One of the most persistent grouses among British actresses was always that they didn’t get the good breaks in British pictures. The plum roles and films they moaned, always pivoted on the men. Think back, they’ll say, can you recall when a film last centered on a woman? Well, things have changed. Many English actresses are being given tremendous chances to show us what they’re made of.

Among them is Susan George who certainly can’t complain about the acting roles offered her.

Although still a youngster, she was born on 26th July 1950, she’s already tackled parts that many another talented actress might have wanted to get her teeth into.

Twinky was just one instance. To be cast in the important title role was fortunate, but then to have a top American actor, Charles Bronson, as your co-star – that’s bounty, indeed!

But then Sue always appears to have had a guiding star.

She’s the daughter of a retired musical-comedy actress and dancer known as Bubbles Percival, and a dance-band leader and saxophonist who at one time ran his own group known as “Norman George and his Music.” Showbiz you might say is in Sue’s blood.

Sue considers the biggest influence in her young life so far has been her mother.
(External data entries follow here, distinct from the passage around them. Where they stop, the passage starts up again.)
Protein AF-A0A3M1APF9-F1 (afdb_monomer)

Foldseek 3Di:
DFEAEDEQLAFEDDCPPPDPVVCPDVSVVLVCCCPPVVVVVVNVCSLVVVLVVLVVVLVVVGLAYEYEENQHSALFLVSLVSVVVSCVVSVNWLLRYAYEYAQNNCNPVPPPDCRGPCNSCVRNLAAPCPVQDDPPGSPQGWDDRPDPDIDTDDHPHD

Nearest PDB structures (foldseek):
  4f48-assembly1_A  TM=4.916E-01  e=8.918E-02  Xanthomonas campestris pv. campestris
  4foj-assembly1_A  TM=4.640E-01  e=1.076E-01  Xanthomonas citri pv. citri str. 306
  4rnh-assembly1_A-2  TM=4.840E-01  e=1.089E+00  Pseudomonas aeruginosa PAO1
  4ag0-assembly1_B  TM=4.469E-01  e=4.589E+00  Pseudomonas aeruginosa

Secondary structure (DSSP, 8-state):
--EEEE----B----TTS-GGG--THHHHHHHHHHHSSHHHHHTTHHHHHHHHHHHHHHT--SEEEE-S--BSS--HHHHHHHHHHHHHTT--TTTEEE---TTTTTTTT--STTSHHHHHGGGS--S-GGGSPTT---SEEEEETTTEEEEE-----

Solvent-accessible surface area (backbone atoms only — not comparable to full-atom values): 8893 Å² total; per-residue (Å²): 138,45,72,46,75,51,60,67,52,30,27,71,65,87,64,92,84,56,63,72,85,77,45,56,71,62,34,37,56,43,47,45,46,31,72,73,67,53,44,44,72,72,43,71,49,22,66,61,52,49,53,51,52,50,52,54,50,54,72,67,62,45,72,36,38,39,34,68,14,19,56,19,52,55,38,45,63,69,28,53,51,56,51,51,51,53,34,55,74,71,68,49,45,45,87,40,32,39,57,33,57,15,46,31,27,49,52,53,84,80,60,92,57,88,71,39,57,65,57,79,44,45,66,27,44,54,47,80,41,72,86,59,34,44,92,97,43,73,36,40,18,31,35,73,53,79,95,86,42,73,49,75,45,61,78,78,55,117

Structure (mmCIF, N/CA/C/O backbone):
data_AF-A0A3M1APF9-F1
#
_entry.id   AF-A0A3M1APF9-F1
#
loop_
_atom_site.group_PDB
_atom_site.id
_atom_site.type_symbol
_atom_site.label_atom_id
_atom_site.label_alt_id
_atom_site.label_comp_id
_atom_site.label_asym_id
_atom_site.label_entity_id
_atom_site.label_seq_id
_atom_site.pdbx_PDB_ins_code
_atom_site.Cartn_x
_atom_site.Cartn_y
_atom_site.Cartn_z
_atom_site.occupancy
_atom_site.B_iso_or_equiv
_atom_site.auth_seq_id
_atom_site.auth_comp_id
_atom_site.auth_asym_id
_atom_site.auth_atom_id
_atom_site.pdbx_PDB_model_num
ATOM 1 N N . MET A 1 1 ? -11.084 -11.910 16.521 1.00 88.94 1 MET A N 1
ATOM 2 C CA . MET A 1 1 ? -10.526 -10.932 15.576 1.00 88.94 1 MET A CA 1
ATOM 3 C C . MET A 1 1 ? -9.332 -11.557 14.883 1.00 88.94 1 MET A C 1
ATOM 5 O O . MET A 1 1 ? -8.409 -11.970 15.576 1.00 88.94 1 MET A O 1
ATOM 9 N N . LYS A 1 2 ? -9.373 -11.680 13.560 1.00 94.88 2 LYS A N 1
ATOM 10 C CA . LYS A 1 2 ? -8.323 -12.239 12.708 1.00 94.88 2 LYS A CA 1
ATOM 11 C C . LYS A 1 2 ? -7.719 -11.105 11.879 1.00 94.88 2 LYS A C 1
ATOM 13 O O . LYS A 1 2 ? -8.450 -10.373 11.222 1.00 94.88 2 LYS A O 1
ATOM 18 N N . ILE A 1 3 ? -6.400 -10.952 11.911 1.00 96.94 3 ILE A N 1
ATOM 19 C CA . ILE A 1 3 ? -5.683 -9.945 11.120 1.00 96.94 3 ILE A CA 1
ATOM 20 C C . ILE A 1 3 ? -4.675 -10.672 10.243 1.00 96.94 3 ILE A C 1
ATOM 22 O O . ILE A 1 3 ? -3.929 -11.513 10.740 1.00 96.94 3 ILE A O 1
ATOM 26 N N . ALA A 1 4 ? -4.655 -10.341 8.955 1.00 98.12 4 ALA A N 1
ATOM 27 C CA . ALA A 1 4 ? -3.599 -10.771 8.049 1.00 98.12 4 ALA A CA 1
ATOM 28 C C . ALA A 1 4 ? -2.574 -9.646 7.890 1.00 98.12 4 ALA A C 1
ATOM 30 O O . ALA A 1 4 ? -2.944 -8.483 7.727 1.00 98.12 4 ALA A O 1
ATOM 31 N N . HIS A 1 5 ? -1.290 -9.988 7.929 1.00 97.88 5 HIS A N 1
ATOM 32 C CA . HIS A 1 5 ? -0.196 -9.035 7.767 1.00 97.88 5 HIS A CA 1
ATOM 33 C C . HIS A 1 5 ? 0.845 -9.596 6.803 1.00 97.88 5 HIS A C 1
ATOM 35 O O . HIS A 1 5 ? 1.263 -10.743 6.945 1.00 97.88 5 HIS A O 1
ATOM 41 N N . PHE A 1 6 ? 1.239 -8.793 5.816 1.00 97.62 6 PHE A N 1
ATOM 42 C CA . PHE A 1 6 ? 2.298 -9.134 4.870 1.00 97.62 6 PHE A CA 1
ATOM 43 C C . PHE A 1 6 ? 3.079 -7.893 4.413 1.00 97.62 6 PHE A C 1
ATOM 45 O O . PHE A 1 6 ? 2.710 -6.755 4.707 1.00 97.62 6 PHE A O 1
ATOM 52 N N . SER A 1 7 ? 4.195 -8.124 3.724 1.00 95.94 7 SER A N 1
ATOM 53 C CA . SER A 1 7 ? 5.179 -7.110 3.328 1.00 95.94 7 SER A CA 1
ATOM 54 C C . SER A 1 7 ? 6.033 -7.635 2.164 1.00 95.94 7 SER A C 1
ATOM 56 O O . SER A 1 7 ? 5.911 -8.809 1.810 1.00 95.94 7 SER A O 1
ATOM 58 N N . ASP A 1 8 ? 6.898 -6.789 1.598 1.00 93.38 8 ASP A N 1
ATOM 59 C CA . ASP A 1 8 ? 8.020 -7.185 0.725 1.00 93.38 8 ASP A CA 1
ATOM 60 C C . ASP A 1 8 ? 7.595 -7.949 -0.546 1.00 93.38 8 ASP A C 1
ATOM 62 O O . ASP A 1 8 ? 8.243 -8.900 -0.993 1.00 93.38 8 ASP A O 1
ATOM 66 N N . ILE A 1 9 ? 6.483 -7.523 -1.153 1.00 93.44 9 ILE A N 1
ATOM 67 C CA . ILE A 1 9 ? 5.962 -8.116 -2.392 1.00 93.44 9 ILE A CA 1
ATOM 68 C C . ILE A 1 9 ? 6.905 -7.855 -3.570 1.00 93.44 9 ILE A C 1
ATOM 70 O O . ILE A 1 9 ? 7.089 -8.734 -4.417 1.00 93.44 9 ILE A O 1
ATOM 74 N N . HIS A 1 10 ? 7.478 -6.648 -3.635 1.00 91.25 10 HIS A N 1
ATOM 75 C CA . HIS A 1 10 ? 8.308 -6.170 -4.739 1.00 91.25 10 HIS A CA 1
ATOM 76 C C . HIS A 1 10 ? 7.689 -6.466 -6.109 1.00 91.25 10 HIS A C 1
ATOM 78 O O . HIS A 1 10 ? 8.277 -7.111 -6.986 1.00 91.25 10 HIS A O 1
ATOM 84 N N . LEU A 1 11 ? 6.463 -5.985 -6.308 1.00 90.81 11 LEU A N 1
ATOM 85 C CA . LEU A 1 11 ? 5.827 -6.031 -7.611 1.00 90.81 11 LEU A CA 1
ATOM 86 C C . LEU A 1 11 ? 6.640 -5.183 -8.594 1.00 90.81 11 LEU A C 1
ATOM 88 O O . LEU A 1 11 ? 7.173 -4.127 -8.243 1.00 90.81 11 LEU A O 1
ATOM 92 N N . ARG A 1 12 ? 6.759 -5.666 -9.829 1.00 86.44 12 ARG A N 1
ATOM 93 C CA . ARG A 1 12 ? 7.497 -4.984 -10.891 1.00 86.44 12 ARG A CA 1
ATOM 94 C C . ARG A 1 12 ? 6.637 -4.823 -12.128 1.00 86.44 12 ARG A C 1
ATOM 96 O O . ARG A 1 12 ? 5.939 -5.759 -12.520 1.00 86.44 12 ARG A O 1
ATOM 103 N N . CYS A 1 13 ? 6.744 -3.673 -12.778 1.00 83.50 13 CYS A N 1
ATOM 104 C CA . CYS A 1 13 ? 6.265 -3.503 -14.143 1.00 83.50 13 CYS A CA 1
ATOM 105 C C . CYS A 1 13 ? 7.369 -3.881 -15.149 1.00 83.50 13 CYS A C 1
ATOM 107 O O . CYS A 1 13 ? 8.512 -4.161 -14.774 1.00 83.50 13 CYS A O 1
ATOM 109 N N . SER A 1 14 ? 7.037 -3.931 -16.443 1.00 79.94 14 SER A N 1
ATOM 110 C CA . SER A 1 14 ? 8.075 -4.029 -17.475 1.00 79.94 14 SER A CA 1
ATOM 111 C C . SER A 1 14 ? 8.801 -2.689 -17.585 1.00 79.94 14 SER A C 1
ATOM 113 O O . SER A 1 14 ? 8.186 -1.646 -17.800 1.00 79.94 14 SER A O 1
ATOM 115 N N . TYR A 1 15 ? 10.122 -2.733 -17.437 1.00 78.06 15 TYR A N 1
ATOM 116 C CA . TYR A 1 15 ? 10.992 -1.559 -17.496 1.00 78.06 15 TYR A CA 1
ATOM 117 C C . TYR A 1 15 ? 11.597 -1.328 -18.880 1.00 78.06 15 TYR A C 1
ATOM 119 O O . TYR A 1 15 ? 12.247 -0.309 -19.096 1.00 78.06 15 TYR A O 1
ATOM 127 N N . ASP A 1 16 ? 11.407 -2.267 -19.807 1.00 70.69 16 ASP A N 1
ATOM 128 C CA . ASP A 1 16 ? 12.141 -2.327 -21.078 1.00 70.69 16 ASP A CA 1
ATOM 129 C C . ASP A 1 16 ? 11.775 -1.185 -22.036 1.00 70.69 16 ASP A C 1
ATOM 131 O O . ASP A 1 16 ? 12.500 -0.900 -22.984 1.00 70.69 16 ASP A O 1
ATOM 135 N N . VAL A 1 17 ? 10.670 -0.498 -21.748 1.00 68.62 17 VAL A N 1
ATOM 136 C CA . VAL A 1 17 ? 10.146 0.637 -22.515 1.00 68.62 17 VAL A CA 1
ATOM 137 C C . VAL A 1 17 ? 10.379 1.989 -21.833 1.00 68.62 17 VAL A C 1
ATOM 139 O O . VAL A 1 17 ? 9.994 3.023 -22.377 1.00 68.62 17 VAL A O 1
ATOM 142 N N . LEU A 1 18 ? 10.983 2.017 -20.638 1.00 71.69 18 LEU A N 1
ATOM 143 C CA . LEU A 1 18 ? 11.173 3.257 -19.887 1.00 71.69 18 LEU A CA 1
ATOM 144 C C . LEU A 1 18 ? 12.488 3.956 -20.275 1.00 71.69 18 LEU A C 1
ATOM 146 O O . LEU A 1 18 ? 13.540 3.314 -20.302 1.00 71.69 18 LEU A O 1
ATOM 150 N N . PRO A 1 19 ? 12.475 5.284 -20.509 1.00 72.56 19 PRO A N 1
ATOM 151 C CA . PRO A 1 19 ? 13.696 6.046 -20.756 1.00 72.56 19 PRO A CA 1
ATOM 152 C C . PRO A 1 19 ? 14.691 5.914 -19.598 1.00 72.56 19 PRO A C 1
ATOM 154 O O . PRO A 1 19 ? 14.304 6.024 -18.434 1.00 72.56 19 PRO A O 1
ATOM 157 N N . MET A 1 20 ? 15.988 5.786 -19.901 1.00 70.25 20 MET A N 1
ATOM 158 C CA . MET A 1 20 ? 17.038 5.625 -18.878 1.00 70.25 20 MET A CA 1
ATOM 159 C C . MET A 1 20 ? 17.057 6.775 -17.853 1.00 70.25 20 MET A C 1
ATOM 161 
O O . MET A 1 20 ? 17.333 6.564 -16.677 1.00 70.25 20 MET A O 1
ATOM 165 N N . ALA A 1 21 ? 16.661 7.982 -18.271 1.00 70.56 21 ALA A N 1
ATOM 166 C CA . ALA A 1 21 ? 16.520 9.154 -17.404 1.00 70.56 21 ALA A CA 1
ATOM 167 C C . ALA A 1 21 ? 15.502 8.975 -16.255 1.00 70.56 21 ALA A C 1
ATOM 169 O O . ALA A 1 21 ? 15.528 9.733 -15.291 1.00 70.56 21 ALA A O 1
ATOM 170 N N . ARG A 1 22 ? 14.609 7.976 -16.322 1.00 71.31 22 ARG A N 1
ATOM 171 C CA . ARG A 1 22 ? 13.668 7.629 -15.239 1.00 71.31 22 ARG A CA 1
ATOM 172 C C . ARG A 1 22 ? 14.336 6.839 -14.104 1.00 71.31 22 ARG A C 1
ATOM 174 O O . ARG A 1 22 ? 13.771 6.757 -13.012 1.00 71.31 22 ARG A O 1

“She put me on the stage as a very young child. I felt she wanted me to do all the things that she would have liked to have done in her time and never actually did. So far, I think everything I’ve ever wanted to do I’ve actually done, which is rather lovely.”

This has included making her professional debut at the age of four; going to an acting school; appearing on TV in advertising commercials, serials, plays and shows; being in a West End production of “The Sound Of Music” in which she played the leading juvenile role; and making her first feature film appearance in The Sorcerers, starring Boris Karloff.

Small roles in Billion Dollar Brain and Up The Junction followed before her first starring role in The Strange Affair came about.

“I did the test on a day off from Up The Junction – and had raging toothache at the time. When I actually started the screen test the pain disappeared like magic – but was replaced by sheer terror!” she recalls.

The result of the test was phoned to her on her seventeenth birthday by the director of the film, David Greene.

“I realised what a super and enormous chance I’d been given,” she said.

A guest role in Looking Glass War and another starring part in All Neat In Black Stockings were followed by her Twinky performance and then a role in Spring And Port Wine playing a teenager

Today Susan has become one of the most popular young actresses on the British scene.

So there we have one very satisfied young actress who’s definitely not about to join the disgruntled league.